Top of EXERCISE DATA
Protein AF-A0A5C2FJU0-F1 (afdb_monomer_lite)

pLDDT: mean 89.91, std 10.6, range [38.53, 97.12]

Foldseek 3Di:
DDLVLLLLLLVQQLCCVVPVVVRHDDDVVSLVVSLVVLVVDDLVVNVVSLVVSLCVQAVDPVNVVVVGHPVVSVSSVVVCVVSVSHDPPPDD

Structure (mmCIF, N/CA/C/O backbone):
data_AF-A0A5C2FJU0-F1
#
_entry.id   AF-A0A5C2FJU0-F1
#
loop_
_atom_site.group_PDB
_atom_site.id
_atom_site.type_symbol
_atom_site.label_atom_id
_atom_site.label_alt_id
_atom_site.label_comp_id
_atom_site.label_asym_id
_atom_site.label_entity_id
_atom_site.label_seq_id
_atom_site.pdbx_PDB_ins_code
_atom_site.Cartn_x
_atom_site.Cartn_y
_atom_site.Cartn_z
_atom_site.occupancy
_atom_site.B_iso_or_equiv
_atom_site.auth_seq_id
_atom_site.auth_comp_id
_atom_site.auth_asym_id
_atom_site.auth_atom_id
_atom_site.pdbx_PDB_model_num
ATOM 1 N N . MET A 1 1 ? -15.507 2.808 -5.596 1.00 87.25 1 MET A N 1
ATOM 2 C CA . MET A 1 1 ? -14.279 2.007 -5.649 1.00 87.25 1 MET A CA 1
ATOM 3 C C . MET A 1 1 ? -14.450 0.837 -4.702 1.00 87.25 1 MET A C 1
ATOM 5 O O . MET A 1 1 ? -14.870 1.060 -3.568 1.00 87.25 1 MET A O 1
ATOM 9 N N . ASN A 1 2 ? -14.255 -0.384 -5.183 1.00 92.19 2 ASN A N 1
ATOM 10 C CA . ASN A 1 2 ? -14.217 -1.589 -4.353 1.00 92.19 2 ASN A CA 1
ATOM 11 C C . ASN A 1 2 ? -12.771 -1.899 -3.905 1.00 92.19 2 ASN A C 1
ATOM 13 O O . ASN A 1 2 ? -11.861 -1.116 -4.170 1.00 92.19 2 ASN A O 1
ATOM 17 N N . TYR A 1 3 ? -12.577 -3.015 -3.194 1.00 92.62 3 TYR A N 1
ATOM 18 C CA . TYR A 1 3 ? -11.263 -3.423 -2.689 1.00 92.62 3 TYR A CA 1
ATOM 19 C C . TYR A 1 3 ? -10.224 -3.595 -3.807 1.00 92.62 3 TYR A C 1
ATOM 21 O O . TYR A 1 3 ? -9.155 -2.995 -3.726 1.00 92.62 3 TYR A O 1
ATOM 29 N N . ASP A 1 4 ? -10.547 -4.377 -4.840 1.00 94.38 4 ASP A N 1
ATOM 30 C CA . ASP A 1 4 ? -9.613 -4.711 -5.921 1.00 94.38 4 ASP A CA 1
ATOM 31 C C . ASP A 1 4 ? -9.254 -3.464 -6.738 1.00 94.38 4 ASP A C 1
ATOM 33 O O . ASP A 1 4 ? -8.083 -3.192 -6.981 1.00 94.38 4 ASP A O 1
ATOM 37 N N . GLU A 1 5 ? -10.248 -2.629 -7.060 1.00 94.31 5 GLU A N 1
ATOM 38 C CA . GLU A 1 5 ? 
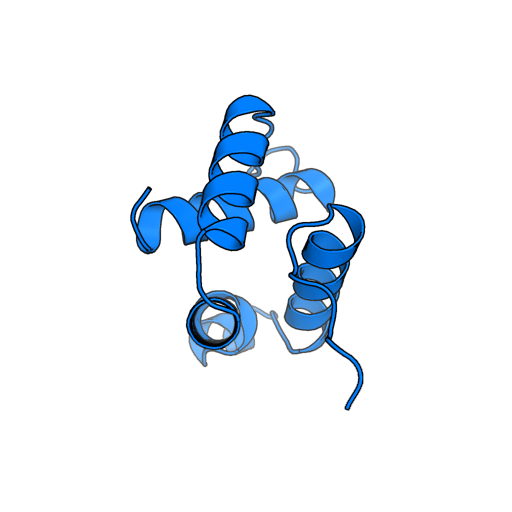-10.033 -1.358 -7.761 1.00 94.31 5 GLU A CA 1
ATOM 39 C C . GLU A 1 5 ? -9.116 -0.412 -6.973 1.00 94.31 5 GLU A C 1
ATOM 41 O O . GLU A 1 5 ? -8.282 0.273 -7.562 1.00 94.31 5 GLU A O 1
ATOM 46 N N . ALA A 1 6 ? -9.274 -0.352 -5.645 1.00 93.44 6 ALA A N 1
ATOM 47 C CA . ALA A 1 6 ? -8.429 0.474 -4.791 1.00 93.44 6 ALA A CA 1
ATOM 48 C C . ALA A 1 6 ? -7.009 -0.085 -4.692 1.00 93.44 6 ALA A C 1
ATOM 50 O O . ALA A 1 6 ? -6.055 0.684 -4.784 1.00 93.44 6 ALA A O 1
ATOM 51 N N . ARG A 1 7 ? -6.862 -1.405 -4.533 1.00 95.44 7 ARG A N 1
ATOM 52 C CA . ARG A 1 7 ? -5.558 -2.077 -4.503 1.00 95.44 7 ARG A CA 1
ATOM 53 C C . ARG A 1 7 ? -4.782 -1.809 -5.791 1.00 95.44 7 ARG A C 1
ATOM 55 O O . ARG A 1 7 ? -3.684 -1.268 -5.716 1.00 95.44 7 ARG A O 1
ATOM 62 N N . ASP A 1 8 ? -5.376 -2.116 -6.941 1.00 94.56 8 ASP A N 1
ATOM 63 C CA . ASP A 1 8 ? -4.716 -2.000 -8.246 1.00 94.56 8 ASP A CA 1
ATOM 64 C C . ASP A 1 8 ? -4.362 -0.537 -8.561 1.00 94.56 8 ASP A C 1
ATOM 66 O O . ASP A 1 8 ? -3.295 -0.233 -9.099 1.00 94.56 8 ASP A O 1
ATOM 70 N N . ALA A 1 9 ? -5.234 0.403 -8.175 1.00 94.38 9 ALA A N 1
ATOM 71 C CA . ALA A 1 9 ? -4.961 1.828 -8.307 1.00 94.38 9 ALA A CA 1
ATOM 72 C C . ALA A 1 9 ? -3.766 2.270 -7.450 1.00 94.38 9 ALA A C 1
ATOM 74 O O . ALA A 1 9 ? -2.911 3.011 -7.933 1.00 94.38 9 ALA A O 1
ATOM 75 N N . LEU A 1 10 ? -3.710 1.850 -6.184 1.00 94.88 10 LEU A N 1
ATOM 76 C CA . LEU A 1 10 ? -2.637 2.221 -5.262 1.00 94.88 10 LEU A CA 1
ATOM 77 C C . LEU A 1 10 ? -1.298 1.610 -5.679 1.00 94.88 10 LEU A C 1
ATOM 79 O O . LEU A 1 10 ? -0.308 2.336 -5.729 1.00 94.88 10 LEU A O 1
ATOM 83 N N . GLU A 1 11 ? -1.279 0.326 -6.034 1.00 94.75 11 GLU A N 1
ATOM 84 C CA . GLU A 1 11 ? -0.089 -0.363 -6.543 1.00 94.75 11 GLU A CA 1
ATOM 85 C C . GLU A 1 11 ? 0.430 0.307 -7.820 1.00 94.75 11 GLU A C 1
ATOM 87 O O . GLU A 1 11 ? 1.602 0.679 -7.901 1.00 94.75 11 GLU A O 1
ATOM 92 N N . GLY A 1 12 ? -0.449 0.533 -8.800 1.00 93.38 12 GLY A N 1
ATOM 93 C CA . GLY A 1 12 ? -0.061 1.135 -10.070 1.00 93.38 12 GLY A CA 1
ATOM 94 C C . GLY A 1 12 ? 0.459 2.565 -9.916 1.00 93.38 12 GLY A C 1
ATOM 95 O O . GLY A 1 12 ? 1.445 2.935 -10.557 1.00 93.38 12 GLY A O 1
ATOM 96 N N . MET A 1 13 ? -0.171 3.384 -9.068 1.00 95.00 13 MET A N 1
Bottom of EXERCISE DATA
→ WHAT YOU ARE ASKED TO DO: From the first line of the listing above to the line with "ATOM 19 C C", please transcribe each line exactly, both ends included, and nothing beyond that.

→ SOLUTION TO THIS PROBLEM:
Protein AF-A0A5C2FJU0-F1 (afdb_monomer_lite)

pLDDT: mean 89.91, std 10.6, range [38.53, 97.12]

Foldseek 3Di:
DDLVLLLLLLVQQLCCVVPVVVRHDDDVVSLVVSLVVLVVDDLVVNVVSLVVSLCVQAVDPVNVVVVGHPVVSVSSVVVCVVSVSHDPPPDD

Structure (mmCIF, N/CA/C/O backbone):
data_AF-A0A5C2FJU0-F1
#
_entry.id   AF-A0A5C2FJU0-F1
#
loop_
_atom_site.group_PDB
_atom_site.id
_atom_site.type_symbol
_atom_site.label_atom_id
_atom_site.label_alt_id
_atom_site.label_comp_id
_atom_site.label_asym_id
_atom_site.label_entity_id
_atom_site.label_seq_id
_atom_site.pdbx_PDB_ins_code
_atom_site.Cartn_x
_atom_site.Cartn_y
_atom_site.Cartn_z
_atom_site.occupancy
_atom_site.B_iso_or_equiv
_atom_site.auth_seq_id
_atom_site.auth_comp_id
_atom_site.auth_asym_id
_atom_site.auth_atom_id
_atom_site.pdbx_PDB_model_num
ATOM 1 N N . MET A 1 1 ? -15.507 2.808 -5.596 1.00 87.25 1 MET A N 1
ATOM 2 C CA . MET A 1 1 ? -14.279 2.007 -5.649 1.00 87.25 1 MET A CA 1
ATOM 3 C C . MET A 1 1 ? -14.450 0.837 -4.702 1.00 87.25 1 MET A C 1
ATOM 5 O O . MET A 1 1 ? -14.870 1.060 -3.568 1.00 87.25 1 MET A O 1
ATOM 9 N N . ASN A 1 2 ? -14.255 -0.384 -5.183 1.00 92.19 2 ASN A N 1
ATOM 10 C CA . ASN A 1 2 ? -14.217 -1.589 -4.353 1.00 92.19 2 ASN A CA 1
ATOM 11 C C . ASN A 1 2 ? -12.771 -1.899 -3.905 1.00 92.19 2 ASN A C 1
ATOM 13 O O . ASN A 1 2 ? -11.861 -1.116 -4.170 1.00 92.19 2 ASN A O 1
ATOM 17 N N . TYR A 1 3 ? -12.577 -3.015 -3.194 1.00 92.62 3 TYR A N 1
ATOM 18 C CA . TYR A 1 3 ? -11.263 -3.423 -2.689 1.00 92.62 3 TYR A CA 1
ATOM 19 C C . TYR A 1 3 ? -10.224 -3.595 -3.807 1.00 92.62 3 TYR A C 1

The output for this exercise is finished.